Data entries
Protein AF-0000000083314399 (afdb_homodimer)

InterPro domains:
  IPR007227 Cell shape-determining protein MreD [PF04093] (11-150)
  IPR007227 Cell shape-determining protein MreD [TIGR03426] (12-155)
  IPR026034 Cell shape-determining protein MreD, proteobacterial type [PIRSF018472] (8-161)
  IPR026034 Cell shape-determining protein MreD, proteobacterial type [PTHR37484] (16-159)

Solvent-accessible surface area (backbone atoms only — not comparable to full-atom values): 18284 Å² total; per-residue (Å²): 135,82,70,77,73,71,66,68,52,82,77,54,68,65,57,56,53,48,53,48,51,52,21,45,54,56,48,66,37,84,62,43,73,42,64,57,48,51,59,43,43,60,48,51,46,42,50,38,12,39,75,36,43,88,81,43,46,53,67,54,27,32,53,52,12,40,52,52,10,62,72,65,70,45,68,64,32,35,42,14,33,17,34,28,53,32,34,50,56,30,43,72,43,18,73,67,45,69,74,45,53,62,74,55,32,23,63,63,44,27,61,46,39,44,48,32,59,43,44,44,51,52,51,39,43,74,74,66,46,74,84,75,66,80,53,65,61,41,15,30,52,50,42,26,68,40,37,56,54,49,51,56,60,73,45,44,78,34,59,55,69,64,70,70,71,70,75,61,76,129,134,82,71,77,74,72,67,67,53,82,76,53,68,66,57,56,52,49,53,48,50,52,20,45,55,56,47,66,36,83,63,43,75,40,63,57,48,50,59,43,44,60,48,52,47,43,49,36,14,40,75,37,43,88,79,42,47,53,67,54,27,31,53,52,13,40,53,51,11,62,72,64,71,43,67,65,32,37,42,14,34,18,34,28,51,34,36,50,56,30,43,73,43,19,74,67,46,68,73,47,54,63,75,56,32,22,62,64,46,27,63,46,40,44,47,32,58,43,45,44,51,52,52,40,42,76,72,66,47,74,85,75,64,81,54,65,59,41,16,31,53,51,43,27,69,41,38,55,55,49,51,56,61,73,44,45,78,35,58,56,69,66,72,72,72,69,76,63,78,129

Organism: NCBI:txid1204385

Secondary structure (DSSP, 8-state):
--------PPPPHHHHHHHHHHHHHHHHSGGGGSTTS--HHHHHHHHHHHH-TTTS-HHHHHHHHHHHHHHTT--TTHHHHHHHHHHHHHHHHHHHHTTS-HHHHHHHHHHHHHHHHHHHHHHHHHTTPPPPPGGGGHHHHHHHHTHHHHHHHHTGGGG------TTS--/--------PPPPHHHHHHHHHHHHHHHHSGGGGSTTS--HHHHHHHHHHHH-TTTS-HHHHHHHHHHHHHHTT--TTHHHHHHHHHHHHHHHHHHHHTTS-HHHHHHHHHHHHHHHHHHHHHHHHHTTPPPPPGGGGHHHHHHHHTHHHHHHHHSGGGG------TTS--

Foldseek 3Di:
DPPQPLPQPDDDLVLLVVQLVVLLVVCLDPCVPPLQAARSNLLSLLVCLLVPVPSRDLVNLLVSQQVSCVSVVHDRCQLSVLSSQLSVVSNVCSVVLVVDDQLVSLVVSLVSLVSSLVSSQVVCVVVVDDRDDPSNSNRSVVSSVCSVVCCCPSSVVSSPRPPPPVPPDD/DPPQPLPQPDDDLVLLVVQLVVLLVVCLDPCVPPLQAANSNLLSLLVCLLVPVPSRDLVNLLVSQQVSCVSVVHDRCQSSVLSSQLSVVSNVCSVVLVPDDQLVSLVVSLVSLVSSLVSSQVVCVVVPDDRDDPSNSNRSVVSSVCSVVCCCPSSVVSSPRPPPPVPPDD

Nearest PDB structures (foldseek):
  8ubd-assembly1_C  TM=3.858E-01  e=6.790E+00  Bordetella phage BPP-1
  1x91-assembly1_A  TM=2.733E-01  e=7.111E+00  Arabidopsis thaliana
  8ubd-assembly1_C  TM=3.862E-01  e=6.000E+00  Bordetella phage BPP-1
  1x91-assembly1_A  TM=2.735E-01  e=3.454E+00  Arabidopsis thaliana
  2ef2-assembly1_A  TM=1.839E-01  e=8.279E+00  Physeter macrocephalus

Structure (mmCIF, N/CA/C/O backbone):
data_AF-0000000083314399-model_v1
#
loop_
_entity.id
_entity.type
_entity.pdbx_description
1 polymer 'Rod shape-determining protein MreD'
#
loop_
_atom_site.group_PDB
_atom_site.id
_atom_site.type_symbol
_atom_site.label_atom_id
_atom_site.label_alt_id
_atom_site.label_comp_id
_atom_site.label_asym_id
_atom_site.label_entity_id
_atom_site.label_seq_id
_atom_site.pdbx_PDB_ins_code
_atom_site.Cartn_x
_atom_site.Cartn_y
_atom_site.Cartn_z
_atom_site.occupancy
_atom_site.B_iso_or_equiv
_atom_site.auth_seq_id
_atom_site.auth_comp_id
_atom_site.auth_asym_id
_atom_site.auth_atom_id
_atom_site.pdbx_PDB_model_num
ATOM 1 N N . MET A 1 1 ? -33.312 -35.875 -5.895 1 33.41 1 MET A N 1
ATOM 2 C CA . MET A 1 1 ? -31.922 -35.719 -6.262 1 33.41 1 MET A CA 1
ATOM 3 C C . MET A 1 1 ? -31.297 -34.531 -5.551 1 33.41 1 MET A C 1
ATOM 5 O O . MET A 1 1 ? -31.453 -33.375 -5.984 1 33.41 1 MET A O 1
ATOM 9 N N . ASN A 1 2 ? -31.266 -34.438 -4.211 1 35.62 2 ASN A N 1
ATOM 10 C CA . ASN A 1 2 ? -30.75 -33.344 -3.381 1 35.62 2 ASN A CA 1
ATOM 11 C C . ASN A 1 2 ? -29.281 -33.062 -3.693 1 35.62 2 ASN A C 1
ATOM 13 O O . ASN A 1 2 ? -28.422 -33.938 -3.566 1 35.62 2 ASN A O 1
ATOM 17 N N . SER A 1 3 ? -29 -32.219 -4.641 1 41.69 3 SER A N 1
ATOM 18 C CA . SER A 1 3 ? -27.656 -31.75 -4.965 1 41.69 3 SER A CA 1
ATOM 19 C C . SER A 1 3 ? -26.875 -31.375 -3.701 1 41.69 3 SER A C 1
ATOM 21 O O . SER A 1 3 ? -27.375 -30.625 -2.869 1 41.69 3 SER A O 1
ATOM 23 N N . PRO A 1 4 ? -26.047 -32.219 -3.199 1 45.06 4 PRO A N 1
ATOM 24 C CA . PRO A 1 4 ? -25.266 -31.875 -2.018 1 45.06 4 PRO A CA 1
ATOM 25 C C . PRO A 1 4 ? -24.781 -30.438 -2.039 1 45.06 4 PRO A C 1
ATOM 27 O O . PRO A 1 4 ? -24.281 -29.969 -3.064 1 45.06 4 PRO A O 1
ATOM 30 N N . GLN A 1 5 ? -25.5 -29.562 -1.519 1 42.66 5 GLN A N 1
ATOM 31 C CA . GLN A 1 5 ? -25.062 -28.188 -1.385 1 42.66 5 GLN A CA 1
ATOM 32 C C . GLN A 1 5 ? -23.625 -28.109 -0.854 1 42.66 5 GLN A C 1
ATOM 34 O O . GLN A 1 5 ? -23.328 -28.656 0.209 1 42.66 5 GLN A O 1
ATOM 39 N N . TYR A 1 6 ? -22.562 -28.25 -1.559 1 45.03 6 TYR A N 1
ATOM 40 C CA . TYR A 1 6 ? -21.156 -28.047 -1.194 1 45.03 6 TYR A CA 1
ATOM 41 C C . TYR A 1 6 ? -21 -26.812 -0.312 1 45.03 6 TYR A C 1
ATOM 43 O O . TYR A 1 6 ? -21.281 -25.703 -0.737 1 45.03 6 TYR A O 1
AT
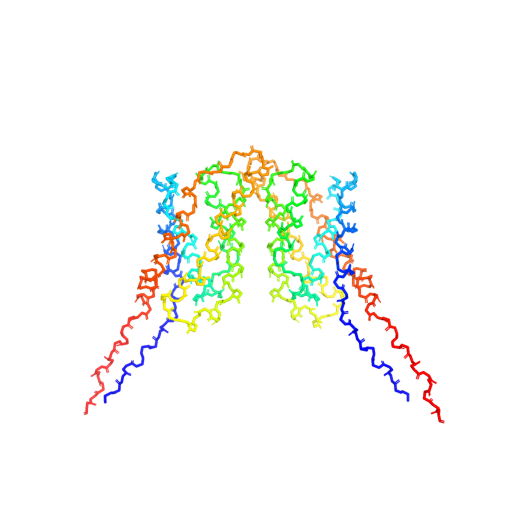OM 51 N N . LEU A 1 7 ? -21.328 -26.953 0.958 1 47.09 7 LEU A N 1
ATOM 52 C CA . LEU A 1 7 ? -21.031 -25.812 1.828 1 47.09 7 LEU A CA 1
ATOM 53 C C . LEU A 1 7 ? -19.531 -25.562 1.889 1 47.09 7 LEU A C 1
ATOM 55 O O . LEU A 1 7 ? -18.75 -26.484 2.107 1 47.09 7 LEU A O 1
ATOM 59 N N . LEU A 1 8 ? -18.953 -24.75 1.155 1 49.12 8 LEU A N 1
ATOM 60 C CA . LEU A 1 8 ? -17.547 -24.328 1.231 1 49.12 8 LEU A CA 1
ATOM 61 C C . LEU A 1 8 ? -17.156 -24.016 2.67 1 49.12 8 LEU A C 1
ATOM 63 O O . LEU A 1 8 ? -17.828 -23.234 3.346 1 49.12 8 LEU A O 1
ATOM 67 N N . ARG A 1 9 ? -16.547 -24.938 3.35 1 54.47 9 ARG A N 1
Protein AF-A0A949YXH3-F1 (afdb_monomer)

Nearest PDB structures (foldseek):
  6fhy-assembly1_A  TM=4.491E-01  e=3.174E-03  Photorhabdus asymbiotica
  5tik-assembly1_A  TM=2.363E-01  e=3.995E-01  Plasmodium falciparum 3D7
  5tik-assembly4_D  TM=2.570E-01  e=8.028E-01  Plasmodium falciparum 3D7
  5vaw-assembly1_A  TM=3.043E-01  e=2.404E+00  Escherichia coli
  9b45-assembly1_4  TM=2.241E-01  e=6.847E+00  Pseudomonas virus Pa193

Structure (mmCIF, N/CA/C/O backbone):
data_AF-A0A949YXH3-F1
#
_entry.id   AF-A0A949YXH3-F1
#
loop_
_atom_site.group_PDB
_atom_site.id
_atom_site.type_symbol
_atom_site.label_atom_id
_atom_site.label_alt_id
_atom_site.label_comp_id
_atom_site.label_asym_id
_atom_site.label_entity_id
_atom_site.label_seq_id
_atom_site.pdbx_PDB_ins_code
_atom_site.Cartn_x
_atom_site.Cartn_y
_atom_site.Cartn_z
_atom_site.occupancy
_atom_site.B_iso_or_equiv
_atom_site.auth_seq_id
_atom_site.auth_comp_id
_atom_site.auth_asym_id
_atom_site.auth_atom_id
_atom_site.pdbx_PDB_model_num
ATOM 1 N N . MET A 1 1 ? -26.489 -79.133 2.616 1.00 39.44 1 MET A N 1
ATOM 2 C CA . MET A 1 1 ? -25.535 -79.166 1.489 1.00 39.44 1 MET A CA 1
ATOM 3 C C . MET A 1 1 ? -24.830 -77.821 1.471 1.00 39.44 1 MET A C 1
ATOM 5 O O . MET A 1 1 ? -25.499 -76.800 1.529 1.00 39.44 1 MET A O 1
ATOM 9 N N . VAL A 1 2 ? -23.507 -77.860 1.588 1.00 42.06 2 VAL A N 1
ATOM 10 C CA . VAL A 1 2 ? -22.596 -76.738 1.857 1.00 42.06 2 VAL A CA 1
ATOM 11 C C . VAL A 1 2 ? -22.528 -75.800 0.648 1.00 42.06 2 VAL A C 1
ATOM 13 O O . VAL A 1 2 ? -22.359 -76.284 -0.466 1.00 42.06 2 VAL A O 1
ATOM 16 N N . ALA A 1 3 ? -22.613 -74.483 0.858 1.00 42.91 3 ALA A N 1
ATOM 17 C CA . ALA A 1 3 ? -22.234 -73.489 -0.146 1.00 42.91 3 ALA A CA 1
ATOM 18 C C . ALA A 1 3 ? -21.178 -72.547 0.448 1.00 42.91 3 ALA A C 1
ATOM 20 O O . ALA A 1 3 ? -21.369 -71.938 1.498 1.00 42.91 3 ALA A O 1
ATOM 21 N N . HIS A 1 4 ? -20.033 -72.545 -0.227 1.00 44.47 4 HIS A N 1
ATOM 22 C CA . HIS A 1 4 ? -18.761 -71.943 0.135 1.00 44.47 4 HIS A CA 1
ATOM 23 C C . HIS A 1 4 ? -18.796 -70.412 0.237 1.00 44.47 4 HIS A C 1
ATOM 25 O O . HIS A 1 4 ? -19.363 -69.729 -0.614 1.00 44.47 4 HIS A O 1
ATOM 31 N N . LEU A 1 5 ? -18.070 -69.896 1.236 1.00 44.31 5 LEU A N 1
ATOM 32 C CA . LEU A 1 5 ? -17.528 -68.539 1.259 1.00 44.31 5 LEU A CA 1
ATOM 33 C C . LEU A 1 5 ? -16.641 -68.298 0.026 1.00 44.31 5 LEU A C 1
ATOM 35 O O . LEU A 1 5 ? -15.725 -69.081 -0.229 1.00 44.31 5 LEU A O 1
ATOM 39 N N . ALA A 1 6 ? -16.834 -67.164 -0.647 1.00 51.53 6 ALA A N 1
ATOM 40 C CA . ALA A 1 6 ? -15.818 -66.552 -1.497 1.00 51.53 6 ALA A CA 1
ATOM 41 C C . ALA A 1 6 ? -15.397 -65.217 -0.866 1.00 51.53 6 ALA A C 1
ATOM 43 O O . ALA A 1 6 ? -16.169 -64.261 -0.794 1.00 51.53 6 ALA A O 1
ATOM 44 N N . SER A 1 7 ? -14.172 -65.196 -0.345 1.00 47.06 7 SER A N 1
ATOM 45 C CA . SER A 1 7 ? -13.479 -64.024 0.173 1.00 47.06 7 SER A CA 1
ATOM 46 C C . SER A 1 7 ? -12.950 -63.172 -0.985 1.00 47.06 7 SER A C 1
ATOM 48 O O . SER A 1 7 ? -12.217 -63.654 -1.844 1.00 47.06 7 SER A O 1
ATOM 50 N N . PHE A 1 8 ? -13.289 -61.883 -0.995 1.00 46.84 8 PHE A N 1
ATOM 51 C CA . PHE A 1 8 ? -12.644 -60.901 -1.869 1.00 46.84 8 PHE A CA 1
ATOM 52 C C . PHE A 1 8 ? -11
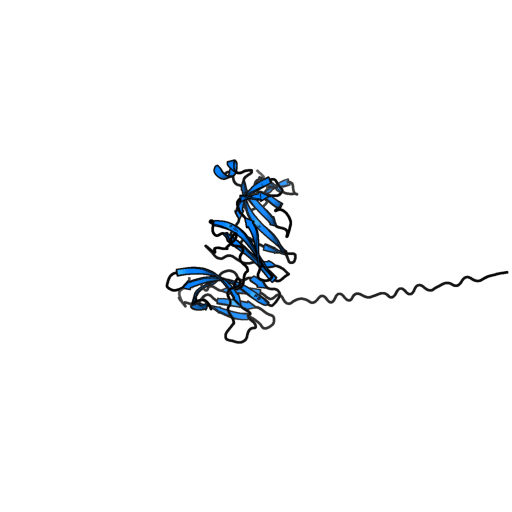.390 -60.339 -1.178 1.00 46.84 8 PHE A C 1
ATOM 54 O O . PHE A 1 8 ? -11.494 -59.863 -0.042 1.00 46.84 8 PHE A O 1
ATOM 61 N N . PRO A 1 9 ? -10.207 -60.351 -1.819 1.00 56.81 9 PRO A N 1
ATOM 62 C CA . PRO A 1 9 ? -9.032 -59.691 -1.274 1.00 56.81 9 PRO A CA 1
ATOM 63 C C . PRO A 1 9 ? -9.148 -58.171 -1.451 1.00 56.81 9 PRO A C 1
ATOM 65 O O . PRO A 1 9 ? -9.361 -57.659 -2.549 1.00 56.81 9 PRO A O 1
ATOM 68 N N . LYS A 1 10 ? -8.985 -57.442 -0.343 1.00 48.56 10 LYS A N 1
ATOM 69 C CA . LYS A 1 10 ? -8.836 -55.984 -0.313 1.00 48.56 10 LYS A CA 1
ATOM 70 C C . LYS A 1 10 ? -7.469 -55.612 -0.899 1.00 48.56 10 LYS A C 1
ATOM 72 O O . LYS A 1 10 ? -6.457 -55.739 -0.217 1.00 48.56 10 LYS A O 1
ATOM 77 N N . MET A 1 11 ? -7.433 -55.145 -2.145 1.00 49.81 11 MET A N 1
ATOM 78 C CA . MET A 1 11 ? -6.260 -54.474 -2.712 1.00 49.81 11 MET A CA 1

* **Activity**: If a line comes after the one containing "IPR007227 Cell shape-determining protein MreD [TIGR03426]", leave it out; set down every line of the data before it, and that line itself, exactly.

* **Solved problem**:
Protein AF-0000000083314399 (afdb_homodimer)

InterPro domains:
  IPR007227 Cell shape-determining protein MreD [PF04093] (11-150)
  IPR007227 Cell shape-determining protein MreD [TIGR03426] (12-155)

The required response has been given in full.